= Albert Aspinall =

Australian stonemason and builder

Albert Wood Aspinall (27 December 1839 – 15 December 1903) was an Australian stonemason and builder. He was an expert in constructing round towers and buildings.

== Early life ==
Aspinall was born in Exley Bank Bottom, Southowram, West Riding of Yorkshire, England. He came to Australia in 1857 with his parents, John Aspinall and Sarah (née Ingham), and siblings, aboard the Mary Ann. He was their third, but second surviving son. In 1864, Albert married Mary Jane Bennett with whom he had thirteen children, seven of whom lived into adulthood.

==Early constructions==
Aspinall moved frequently to wherever his building contracts took him. Much of his early work was done in the Sydney area. For about one year in 1865 he was building in the Maitland district. It is unknown whether any of the stone buildings still standing in the area were built by him.

==Penrith==
Aspinall moved his family to Liverpool for about five years from 1876 while he constructed stone buildings in the vicinity. During this period Albert constructed the Police Station and Lockup at Penrith. For many years, the building was regarded as a historic building by the Nepean District Historical Society. Recent expansion in Penrith resulted in the demolition of the buildings but archival material remains.

==St Peters brick kilns==
In the mid-1880s, Aspinall was contracted to construct the brick-firing kilns of the St Peters brick works. Some kilns were located beside the quarry next to the Illawarra railway line (now filled and transformed into the Camdenville Oval). These kilns have been demolished. It is not known whether the historic brick kilns at the north-west corner of Sydney Park were also his construction.

==Building Green Cape Lighthouse and the Eden Post Office==
Aspinall's longest project was the partial building of the Green Cape Lighthouse on Green Cape, at the northern tip of Disaster Bay, south of Eden. The Eden Killer Whale Museum and Historical Society has information concerning this project and the suicide of Aspinall. The precinct of the lighthouse is now a historic tourist site.
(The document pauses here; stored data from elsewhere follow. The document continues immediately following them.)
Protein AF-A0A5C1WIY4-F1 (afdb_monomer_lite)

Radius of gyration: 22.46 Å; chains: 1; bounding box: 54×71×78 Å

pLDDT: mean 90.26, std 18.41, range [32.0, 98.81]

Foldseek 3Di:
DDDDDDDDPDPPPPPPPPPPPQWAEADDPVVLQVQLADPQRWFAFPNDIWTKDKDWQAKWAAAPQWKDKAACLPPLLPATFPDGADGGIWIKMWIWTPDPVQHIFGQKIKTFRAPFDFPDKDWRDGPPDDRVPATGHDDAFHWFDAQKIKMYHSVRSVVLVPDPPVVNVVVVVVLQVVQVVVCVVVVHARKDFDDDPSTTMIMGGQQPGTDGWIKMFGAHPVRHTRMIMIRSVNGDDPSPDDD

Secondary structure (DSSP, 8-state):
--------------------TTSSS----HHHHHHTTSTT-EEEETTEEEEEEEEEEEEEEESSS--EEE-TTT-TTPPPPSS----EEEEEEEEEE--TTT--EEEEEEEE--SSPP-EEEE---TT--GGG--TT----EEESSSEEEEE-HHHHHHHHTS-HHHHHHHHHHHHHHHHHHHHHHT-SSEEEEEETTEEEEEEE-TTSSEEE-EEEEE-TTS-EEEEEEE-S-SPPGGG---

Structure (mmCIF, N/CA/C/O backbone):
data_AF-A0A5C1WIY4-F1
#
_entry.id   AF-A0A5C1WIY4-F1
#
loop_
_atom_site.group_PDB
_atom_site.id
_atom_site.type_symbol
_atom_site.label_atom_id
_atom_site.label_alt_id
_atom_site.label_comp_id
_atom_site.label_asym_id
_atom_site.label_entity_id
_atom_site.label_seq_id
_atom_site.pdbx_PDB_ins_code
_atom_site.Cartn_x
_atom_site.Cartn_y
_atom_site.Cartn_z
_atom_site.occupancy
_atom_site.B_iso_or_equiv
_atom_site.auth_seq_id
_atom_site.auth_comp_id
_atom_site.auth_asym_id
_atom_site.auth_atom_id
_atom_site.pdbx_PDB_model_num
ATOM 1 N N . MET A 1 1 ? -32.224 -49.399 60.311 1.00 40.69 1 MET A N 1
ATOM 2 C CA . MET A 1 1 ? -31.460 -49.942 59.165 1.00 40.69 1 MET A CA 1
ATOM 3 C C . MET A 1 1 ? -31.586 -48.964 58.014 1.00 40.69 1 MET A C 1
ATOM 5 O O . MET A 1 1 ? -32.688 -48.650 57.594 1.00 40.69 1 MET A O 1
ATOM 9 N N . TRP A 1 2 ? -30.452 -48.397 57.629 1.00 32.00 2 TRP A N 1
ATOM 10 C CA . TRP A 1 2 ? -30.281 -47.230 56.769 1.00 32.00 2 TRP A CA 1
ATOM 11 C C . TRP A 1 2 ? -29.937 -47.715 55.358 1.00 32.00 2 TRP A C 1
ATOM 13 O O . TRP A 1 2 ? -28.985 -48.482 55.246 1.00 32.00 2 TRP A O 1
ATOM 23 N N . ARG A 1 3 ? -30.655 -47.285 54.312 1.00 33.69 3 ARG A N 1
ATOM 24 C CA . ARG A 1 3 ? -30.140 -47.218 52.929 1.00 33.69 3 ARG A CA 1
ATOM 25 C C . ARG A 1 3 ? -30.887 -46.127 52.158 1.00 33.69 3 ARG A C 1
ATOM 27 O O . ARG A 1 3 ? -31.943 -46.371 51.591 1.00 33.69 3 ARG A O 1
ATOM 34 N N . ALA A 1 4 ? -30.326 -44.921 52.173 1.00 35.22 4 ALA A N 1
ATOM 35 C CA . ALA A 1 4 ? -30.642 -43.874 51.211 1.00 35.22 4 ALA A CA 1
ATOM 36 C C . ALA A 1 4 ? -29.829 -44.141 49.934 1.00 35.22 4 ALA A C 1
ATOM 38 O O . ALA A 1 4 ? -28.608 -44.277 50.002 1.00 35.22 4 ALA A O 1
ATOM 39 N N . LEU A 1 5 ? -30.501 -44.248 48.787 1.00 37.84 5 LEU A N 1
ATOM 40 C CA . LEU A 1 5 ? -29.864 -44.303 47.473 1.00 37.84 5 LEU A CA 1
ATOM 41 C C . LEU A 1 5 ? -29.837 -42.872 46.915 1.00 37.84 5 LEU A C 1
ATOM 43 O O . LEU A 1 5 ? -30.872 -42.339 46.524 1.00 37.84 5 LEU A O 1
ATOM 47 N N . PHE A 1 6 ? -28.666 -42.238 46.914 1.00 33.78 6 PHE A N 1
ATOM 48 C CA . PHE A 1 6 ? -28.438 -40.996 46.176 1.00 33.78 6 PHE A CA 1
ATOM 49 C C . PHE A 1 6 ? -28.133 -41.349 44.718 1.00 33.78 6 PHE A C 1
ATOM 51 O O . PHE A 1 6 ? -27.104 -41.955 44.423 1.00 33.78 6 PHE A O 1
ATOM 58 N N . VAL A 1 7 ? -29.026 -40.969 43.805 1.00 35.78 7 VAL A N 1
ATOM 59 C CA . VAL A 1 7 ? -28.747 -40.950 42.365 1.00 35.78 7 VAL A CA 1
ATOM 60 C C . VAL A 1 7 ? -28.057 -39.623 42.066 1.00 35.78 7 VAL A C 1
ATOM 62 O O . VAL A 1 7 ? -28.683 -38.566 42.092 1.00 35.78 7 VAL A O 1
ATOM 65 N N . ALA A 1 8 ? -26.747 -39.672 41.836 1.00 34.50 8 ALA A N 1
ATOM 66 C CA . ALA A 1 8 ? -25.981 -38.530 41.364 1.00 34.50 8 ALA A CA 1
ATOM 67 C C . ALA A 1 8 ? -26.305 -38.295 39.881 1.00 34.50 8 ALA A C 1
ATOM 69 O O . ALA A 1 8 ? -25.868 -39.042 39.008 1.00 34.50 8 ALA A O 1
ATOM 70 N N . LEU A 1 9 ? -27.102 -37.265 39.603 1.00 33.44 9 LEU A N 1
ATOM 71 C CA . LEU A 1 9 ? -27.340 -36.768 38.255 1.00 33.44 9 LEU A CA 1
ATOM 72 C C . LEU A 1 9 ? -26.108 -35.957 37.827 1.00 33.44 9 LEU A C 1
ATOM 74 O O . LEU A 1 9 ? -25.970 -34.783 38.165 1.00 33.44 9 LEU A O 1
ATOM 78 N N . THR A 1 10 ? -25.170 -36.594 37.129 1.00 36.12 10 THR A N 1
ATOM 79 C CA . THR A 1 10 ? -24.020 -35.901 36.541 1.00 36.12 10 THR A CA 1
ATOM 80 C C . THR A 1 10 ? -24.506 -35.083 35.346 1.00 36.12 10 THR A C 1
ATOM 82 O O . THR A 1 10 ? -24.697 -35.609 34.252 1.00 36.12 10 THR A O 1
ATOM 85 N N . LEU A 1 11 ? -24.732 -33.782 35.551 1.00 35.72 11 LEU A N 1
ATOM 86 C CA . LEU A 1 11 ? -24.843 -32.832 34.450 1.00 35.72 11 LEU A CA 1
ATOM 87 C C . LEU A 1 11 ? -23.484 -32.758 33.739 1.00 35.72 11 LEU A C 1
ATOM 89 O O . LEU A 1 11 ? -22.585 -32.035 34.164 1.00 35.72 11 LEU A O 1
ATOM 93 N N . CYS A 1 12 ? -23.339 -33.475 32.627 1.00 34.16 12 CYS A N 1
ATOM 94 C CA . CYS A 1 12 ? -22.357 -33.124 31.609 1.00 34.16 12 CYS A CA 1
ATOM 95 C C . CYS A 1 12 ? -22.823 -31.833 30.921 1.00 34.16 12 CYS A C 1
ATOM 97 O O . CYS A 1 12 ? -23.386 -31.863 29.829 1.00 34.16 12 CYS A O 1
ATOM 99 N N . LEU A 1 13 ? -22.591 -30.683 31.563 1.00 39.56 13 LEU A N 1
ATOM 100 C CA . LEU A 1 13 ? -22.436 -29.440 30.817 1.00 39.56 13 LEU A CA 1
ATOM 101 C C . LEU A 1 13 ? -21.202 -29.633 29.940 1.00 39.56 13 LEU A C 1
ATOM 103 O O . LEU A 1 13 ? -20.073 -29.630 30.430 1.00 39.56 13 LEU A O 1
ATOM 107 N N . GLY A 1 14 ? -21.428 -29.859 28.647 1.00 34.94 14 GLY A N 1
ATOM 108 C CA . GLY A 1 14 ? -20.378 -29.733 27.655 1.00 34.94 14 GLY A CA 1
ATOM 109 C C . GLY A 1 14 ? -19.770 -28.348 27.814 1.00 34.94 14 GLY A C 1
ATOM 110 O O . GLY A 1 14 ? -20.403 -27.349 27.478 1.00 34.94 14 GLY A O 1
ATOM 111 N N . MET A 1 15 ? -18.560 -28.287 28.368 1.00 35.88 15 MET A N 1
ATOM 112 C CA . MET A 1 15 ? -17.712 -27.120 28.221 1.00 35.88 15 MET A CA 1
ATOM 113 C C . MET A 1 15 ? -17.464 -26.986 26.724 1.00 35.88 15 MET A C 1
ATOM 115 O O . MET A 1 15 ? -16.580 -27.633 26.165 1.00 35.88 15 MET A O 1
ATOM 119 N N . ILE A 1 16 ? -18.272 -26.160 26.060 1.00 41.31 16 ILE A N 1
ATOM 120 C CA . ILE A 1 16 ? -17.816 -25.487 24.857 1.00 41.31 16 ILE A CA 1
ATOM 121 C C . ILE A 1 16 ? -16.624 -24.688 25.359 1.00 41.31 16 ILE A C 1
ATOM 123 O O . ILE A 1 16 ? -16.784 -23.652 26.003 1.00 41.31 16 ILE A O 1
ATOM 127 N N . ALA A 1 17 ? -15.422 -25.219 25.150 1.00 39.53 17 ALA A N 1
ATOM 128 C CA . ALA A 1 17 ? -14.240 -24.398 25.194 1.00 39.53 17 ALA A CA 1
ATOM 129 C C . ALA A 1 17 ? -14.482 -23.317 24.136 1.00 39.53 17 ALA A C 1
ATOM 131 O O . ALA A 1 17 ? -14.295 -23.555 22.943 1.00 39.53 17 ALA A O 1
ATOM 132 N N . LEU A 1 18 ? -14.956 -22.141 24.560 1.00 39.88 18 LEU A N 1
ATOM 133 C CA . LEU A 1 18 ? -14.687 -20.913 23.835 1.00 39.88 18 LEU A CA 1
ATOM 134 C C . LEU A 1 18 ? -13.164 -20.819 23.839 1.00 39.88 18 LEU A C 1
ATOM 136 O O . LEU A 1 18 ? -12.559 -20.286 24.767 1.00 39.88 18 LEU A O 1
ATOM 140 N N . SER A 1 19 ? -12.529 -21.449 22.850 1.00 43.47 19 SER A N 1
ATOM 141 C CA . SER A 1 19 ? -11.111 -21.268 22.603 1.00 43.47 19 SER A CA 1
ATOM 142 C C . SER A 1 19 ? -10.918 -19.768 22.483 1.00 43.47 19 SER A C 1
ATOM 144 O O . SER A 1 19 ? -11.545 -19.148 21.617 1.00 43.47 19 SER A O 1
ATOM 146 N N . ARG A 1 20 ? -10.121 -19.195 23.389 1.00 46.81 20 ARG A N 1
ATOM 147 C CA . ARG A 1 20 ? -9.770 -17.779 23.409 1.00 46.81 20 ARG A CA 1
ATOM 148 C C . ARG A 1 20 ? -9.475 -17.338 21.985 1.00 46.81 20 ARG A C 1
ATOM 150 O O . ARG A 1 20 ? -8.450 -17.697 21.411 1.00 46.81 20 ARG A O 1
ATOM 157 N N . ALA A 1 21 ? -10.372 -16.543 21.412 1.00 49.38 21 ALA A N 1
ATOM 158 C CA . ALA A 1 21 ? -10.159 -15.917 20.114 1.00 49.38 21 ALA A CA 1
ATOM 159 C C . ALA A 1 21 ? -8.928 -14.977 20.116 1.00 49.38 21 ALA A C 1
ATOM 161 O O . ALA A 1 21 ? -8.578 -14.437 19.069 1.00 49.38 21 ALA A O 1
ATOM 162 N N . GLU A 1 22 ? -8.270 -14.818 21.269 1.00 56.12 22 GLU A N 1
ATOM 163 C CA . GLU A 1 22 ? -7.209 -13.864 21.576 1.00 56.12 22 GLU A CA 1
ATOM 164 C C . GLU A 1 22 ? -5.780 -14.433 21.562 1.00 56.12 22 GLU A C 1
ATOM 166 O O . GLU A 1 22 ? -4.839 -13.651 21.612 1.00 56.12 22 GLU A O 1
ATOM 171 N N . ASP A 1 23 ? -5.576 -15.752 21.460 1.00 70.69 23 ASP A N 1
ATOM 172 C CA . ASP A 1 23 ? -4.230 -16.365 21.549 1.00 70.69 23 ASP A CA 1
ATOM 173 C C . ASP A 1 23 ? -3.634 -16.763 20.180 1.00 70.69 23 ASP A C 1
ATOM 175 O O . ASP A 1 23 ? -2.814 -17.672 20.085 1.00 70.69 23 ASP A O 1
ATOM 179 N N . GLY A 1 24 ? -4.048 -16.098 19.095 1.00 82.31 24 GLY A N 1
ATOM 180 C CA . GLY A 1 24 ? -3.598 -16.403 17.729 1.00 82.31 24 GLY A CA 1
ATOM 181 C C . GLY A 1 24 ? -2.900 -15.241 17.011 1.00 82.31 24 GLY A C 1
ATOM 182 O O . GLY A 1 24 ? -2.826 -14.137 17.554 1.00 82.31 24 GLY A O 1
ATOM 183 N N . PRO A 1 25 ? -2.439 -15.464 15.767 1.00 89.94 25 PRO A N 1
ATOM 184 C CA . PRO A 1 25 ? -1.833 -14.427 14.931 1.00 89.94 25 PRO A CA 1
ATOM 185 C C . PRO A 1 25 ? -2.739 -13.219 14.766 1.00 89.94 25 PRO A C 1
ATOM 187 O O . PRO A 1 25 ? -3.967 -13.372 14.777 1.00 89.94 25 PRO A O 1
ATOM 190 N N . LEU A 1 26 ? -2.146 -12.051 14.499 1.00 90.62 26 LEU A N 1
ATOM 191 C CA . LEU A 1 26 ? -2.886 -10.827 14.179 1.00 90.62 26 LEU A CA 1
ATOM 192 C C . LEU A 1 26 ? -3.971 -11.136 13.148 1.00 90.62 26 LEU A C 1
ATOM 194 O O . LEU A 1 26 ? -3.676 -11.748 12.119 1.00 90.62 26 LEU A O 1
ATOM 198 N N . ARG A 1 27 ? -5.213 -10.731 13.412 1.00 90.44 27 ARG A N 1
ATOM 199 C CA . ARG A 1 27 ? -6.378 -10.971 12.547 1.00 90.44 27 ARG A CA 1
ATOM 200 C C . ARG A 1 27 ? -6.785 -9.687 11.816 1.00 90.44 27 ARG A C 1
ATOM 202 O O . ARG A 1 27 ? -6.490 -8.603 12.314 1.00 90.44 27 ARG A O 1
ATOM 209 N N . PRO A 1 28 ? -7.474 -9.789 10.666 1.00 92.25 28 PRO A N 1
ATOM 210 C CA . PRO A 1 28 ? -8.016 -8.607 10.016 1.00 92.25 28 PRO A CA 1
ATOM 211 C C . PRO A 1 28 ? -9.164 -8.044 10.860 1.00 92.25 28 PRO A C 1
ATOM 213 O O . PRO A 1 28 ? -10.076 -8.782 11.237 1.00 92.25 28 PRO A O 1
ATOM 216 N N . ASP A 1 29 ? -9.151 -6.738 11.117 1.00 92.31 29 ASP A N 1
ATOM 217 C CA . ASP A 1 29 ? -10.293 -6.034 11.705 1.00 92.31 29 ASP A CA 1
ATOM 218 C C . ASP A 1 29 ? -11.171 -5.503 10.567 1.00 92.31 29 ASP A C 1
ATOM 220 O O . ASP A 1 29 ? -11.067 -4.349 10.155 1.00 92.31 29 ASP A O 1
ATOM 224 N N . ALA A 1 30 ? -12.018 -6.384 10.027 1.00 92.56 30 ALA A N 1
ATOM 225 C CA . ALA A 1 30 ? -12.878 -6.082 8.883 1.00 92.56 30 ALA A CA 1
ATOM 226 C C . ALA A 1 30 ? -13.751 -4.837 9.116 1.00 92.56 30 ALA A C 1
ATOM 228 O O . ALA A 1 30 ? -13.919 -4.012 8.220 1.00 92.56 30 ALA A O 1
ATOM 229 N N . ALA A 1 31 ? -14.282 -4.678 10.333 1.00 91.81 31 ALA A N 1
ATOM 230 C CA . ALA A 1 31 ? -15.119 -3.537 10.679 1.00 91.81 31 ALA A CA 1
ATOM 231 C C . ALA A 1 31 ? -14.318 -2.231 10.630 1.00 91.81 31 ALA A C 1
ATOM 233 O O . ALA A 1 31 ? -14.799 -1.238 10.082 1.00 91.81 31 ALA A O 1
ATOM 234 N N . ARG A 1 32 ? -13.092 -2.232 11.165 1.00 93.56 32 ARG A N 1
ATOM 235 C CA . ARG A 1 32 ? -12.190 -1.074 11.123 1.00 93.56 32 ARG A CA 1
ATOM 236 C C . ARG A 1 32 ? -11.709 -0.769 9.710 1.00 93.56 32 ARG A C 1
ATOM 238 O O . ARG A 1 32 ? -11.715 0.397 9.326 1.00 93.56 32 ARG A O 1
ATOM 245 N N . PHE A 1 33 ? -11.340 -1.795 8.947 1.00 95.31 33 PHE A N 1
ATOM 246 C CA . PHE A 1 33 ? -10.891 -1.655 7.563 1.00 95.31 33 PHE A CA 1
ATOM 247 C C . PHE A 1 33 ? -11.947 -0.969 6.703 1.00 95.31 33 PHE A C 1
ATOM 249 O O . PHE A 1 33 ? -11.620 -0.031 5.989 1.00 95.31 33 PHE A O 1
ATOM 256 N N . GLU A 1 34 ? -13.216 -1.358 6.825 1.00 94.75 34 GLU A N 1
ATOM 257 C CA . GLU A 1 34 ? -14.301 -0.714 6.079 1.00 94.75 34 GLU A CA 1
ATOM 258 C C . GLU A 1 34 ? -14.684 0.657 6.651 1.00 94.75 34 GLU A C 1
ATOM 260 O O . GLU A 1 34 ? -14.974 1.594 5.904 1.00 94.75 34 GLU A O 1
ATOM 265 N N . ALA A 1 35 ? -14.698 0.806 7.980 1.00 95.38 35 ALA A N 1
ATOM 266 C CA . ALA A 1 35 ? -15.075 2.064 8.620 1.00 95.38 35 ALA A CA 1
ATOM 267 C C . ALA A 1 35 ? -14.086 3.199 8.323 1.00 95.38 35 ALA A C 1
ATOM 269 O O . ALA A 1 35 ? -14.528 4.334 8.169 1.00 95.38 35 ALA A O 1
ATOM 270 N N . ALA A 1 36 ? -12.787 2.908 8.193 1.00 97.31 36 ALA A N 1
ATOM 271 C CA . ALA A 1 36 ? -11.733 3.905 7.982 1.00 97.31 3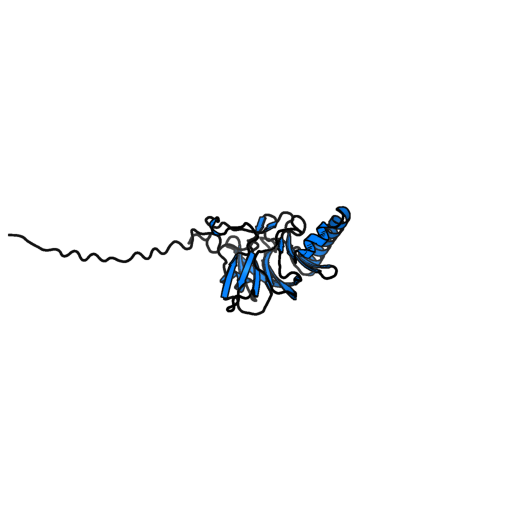6 ALA A CA 1
ATOM 272 C C . ALA A 1 36 ? -11.900 4.756 6.709 1.00 97.31 36 ALA A C 1
ATOM 274 O O . ALA A 1 36 ? -11.344 5.848 6.627 1.00 97.31 36 ALA A O 1
ATOM 275 N N . PHE A 1 37 ? -12.671 4.277 5.728 1.00 97.44 37 PHE A N 1
ATOM 276 C CA . PHE A 1 37 ? -12.882 4.955 4.444 1.00 97.44 37 PHE A CA 1
ATOM 277 C C . PHE A 1 37 ? -14.275 5.583 4.305 1.00 97.44 37 PHE A C 1
ATOM 279 O O . PHE A 1 37 ? -14.670 5.984 3.208 1.00 97.44 37 PHE A O 1
ATOM 286 N N . LYS A 1 38 ? -15.043 5.665 5.398 1.00 96.69 38 LYS A N 1
ATOM 287 C CA . LYS A 1 38 ? -16.361 6.314 5.416 1.00 96.69 38 LYS A CA 1
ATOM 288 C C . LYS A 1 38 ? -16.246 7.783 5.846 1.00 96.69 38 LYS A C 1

Building the lighthouse started in the late 1870s, with the construction of a jetty and storehouse at Bittangabee Bay. Aspinall then spent five months building a seven-kilometre wooden tramway from Bittangabee Bay to Green Cape. Soon, he found that the soil and rock were unsuitable for the foundations of such a heavy structure. The foundations had to be made much deeper than he had expected. He also experienced difficulties with his hired labourers. Building the lighthouse took almost 3 years, a period much longer than he had anticipated. The construction drained him financially and physically. It became necessary for him to accept other contracts elsewhere during the period of construction. Then his health began to fail. At times, Aspinall was forced to spend time in Pambula Hospital. He committed suicide in Eden in 1903. He is buried in the Eden Cemetery. The Eden newspapers contained lengthy articles about his death.

Graphic details from the period are still held by the museum. His creditors completed the lighthouse.
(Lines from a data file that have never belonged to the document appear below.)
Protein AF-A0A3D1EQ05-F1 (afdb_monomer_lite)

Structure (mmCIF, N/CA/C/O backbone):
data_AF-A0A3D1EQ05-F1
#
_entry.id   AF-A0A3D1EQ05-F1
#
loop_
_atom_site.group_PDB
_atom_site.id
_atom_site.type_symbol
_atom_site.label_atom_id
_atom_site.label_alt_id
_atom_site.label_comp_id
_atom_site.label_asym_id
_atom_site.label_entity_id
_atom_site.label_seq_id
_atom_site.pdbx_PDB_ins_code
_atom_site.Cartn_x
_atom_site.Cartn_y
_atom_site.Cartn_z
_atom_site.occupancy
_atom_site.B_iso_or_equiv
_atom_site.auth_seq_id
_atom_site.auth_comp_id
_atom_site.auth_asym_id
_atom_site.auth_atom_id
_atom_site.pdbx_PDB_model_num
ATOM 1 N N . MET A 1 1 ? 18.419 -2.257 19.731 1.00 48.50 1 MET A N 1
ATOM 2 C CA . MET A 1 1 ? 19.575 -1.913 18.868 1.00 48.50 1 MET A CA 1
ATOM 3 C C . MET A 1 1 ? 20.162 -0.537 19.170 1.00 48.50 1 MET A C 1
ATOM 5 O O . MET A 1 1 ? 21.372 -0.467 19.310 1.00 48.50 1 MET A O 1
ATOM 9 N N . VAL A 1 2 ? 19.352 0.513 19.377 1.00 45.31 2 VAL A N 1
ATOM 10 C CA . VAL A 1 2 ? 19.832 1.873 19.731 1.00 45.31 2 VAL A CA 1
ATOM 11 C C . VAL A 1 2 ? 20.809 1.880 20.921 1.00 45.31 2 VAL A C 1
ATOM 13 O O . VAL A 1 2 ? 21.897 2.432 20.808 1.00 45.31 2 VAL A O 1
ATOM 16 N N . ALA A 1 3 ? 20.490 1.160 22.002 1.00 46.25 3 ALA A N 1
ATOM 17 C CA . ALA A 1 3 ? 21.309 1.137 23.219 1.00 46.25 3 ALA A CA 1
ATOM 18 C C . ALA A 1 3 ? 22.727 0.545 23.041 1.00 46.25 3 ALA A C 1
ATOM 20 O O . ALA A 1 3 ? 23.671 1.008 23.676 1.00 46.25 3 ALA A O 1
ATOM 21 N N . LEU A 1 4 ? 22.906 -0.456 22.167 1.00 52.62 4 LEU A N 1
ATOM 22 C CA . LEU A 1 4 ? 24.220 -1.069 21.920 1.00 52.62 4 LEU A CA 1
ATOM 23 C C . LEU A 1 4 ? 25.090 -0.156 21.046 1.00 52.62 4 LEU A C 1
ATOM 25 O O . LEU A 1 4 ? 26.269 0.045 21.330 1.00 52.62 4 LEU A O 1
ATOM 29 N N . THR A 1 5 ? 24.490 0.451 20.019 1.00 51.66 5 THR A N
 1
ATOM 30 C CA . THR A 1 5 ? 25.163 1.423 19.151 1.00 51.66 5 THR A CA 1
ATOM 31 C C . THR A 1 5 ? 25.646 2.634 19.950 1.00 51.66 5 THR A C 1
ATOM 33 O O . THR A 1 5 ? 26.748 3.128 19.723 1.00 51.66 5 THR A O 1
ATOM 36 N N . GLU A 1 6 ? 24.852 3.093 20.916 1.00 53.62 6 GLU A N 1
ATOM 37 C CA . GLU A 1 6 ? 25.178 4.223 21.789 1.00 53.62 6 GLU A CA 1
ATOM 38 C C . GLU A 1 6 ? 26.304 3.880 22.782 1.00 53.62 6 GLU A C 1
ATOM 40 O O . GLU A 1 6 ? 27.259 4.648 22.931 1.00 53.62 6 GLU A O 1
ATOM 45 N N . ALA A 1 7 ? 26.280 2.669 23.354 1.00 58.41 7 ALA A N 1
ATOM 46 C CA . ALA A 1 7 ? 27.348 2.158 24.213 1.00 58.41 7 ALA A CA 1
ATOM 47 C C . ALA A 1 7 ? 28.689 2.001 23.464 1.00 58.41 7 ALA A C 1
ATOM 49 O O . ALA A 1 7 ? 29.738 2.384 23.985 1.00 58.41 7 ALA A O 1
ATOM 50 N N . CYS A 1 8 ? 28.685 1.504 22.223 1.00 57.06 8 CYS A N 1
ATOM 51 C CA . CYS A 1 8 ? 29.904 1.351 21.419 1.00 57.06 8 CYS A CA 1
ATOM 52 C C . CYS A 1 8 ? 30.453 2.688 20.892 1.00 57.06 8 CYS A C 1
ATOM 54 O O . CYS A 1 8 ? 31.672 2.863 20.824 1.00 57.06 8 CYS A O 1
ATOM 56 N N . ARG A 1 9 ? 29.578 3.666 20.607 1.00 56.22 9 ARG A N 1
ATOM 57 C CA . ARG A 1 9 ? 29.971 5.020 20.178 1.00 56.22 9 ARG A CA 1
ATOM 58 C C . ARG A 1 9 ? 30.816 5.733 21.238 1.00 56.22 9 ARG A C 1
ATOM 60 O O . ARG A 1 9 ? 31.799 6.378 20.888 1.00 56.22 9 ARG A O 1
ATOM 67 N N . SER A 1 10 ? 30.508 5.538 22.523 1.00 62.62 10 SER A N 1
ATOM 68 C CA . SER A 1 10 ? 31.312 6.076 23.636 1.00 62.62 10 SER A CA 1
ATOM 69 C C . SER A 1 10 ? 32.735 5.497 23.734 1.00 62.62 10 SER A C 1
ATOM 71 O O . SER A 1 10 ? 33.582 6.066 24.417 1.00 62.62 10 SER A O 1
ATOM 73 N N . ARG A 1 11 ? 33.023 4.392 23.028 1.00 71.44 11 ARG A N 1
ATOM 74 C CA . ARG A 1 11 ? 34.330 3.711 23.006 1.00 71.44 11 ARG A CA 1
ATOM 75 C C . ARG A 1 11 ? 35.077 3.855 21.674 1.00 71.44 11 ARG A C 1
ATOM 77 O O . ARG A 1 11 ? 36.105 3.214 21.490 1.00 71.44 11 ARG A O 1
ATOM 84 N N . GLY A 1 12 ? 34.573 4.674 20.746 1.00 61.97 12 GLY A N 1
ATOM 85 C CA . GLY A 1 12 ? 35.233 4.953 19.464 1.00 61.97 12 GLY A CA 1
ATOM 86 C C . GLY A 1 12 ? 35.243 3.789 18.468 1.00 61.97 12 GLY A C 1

In the late 1880s, Aspinall also constructed the post office at Eden. It was officially opened in 1891. It is now an historic building. In the early 1890s, Aspinall carried out the renovations of the New Brighton Hotel to adapt the building as a boarding school for his brother, Arthur Aspinall.

==Ill-health and a patent==
Aspinall found drinking a herbal tea made from an infusion of the leaves of the coastal sea box Alyxia buxifolis helped his medical condition. He applied for and secured the patent for this herbal tea.

==Family==
Aspinall's only son did not have children. Mary died in 1886. In 1887 Aspinall married a widow from Eden, Eliza Silk (née Marshall). The marriage did not last. A grandson, James Goyen, and a great-grandson, Charles Mannins, also became builders. Both had a suburban Sydney street named after them.

==John Ingham Aspinall==
Albert's elder brother, John, was also a stonemason of note, both in Australia and in New Zealand. His early constructions were in the Newtown-Camperdown-Enmore area. Some of the stone buildings still standing in these areas may have been constructed by John, but rarely is the name of a builder retained for a building.

The cream sandstone house, "Arden Lea", which John Aspinall built for his son, still stands. The house is nestled at the foot of a cliff on what was a large property at 8 View Street, Woolwich. When his daughter-in-law died the property was sold and sub-divided. Aspinall Place, off View Street, was named after the family. Access to the house was lost until stairs were constructed from Werambie Street whence the address was altered to 1a Werambie Street, Woolwich.